WHAT TO PRODUCE: Everything from the line with "ATOM 2 C CA" down to the last line of the material below must be written out exactly. Leave out all other lines.

EXERCISE INPUTS:
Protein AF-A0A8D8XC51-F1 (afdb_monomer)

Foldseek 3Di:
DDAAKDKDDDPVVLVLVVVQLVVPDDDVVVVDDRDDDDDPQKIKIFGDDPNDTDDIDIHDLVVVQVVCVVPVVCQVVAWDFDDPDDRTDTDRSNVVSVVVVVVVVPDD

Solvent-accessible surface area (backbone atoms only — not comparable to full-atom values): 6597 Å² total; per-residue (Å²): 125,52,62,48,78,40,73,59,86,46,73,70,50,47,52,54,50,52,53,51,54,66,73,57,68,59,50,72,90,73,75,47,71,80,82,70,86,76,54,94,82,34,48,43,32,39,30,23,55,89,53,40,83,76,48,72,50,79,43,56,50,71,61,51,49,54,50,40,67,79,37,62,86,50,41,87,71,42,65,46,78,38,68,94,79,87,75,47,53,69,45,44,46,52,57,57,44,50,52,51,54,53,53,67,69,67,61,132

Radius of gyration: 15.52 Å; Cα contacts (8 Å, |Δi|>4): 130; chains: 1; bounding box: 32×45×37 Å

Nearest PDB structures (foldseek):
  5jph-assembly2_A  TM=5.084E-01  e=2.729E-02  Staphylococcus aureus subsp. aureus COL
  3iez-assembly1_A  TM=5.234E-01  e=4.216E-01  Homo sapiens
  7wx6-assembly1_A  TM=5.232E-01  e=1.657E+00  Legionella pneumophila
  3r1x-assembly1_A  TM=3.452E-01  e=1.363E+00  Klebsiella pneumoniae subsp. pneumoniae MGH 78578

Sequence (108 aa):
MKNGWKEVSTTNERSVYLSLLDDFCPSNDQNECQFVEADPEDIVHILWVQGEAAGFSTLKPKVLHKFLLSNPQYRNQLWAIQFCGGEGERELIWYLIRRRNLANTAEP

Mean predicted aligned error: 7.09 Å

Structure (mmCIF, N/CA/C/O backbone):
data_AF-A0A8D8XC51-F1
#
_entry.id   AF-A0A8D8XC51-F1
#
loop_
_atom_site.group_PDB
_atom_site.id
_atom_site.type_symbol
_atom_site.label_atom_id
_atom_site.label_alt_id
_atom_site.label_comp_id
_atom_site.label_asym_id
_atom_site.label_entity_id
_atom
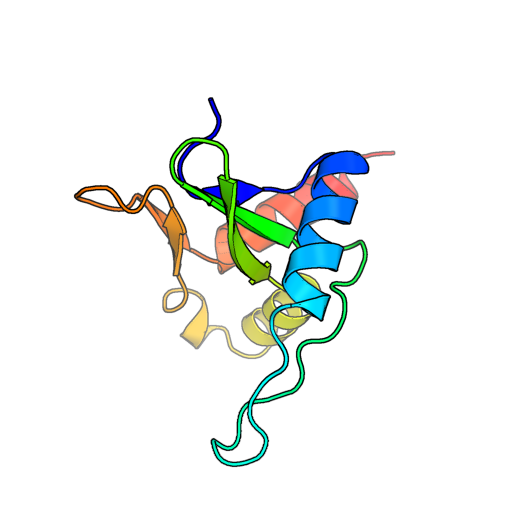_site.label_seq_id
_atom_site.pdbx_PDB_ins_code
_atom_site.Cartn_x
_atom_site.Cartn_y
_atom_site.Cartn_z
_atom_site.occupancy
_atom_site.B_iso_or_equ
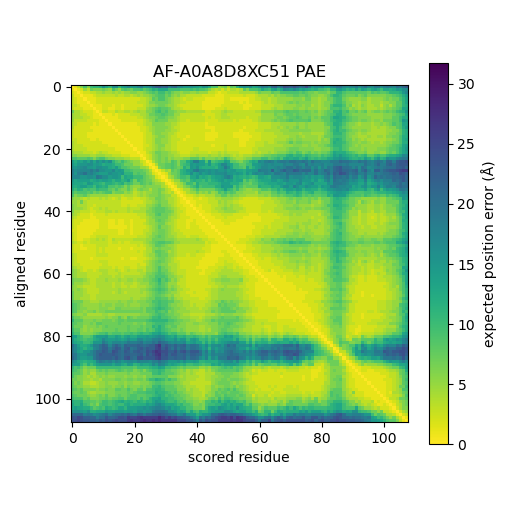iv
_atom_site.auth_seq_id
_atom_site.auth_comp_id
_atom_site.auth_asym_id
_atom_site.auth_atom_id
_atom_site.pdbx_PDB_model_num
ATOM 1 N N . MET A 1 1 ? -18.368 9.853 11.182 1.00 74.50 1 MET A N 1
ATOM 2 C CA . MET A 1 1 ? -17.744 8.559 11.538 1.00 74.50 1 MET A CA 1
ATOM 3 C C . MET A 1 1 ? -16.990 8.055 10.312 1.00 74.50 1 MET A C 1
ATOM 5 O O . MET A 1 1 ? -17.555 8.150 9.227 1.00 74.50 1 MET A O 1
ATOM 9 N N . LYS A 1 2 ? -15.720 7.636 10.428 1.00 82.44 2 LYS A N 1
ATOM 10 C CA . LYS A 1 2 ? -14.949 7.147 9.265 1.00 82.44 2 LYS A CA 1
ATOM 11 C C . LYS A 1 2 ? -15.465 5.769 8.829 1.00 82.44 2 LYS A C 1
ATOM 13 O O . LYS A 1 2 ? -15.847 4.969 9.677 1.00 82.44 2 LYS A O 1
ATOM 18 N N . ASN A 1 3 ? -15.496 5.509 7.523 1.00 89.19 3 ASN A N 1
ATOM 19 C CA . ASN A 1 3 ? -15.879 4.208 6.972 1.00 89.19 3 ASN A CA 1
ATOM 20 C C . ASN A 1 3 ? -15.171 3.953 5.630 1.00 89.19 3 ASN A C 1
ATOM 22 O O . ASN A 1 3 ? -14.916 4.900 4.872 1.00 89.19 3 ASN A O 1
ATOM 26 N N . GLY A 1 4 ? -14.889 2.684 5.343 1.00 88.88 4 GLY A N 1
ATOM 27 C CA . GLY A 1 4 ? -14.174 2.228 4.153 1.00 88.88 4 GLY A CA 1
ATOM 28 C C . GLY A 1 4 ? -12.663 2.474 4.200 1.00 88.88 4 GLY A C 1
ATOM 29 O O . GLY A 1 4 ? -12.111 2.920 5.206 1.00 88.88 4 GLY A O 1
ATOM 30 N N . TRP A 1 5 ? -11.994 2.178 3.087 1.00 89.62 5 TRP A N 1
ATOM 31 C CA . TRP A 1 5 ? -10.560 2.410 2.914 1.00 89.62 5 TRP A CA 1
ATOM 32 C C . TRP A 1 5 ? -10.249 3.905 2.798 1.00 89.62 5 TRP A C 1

EXERCISE ANSWER:
ATOM 2 C CA . MET A 1 1 ? -17.744 8.559 11.538 1.00 74.50 1 MET A CA 1
ATOM 3 C C . MET A 1 1 ? -16.990 8.055 10.312 1.00 74.50 1 MET A C 1
ATOM 5 O O . MET A 1 1 ? -17.555 8.150 9.227 1.00 74.50 1 MET A O 1
ATOM 9 N N . LYS A 1 2 ? -15.720 7.636 10.428 1.00 82.44 2 LYS A N 1
ATOM 10 C CA . LYS A 1 2 ? -14.949 7.147 9.265 1.00 82.44 2 LYS A CA 1
ATOM 11 C C . LYS A 1 2 ? -15.465 5.769 8.829 1.00 82.44 2 LYS A C 1
ATOM 13 O O . LYS A 1 2 ? -15.847 4.969 9.677 1.00 82.44 2 LYS A O 1
ATOM 18 N N . ASN A 1 3 ? -15.496 5.509 7.523 1.00 89.19 3 ASN A N 1
ATOM 19 C CA . ASN A 1 3 ? -15.879 4.208 6.972 1.00 89.19 3 ASN A CA 1
ATOM 20 C C . ASN A 1 3 ? -15.171 3.953 5.630 1.00 89.19 3 ASN A C 1
ATOM 22 O O . ASN A 1 3 ? -14.916 4.900 4.872 1.00 89.19 3 ASN A O 1
ATOM 26 N N . GLY A 1 4 ? -14.889 2.684 5.343 1.00 88.88 4 GLY A N 1
ATOM 27 C CA . GLY A 1 4 ? -14.174 2.228 4.153 1.00 88.88 4 GLY A CA 1
ATOM 28 C C . GLY A 1 4 ? -12.663 2.474 4.200 1.00 88.88 4 GLY A C 1
ATOM 29 O O . GLY A 1 4 ? -12.111 2.920 5.206 1.00 88.88 4 GLY A O 1
ATOM 30 N N . TRP A 1 5 ? -11.994 2.178 3.087 1.00 89.62 5 TRP A N 1
ATOM 31 C CA . TRP A 1 5 ? -10.560 2.410 2.914 1.00 89.62 5 TRP A CA 1
ATOM 32 C C . TRP A 1 5 ? -10.249 3.905 2.798 1.00 89.62 5 TRP A C 1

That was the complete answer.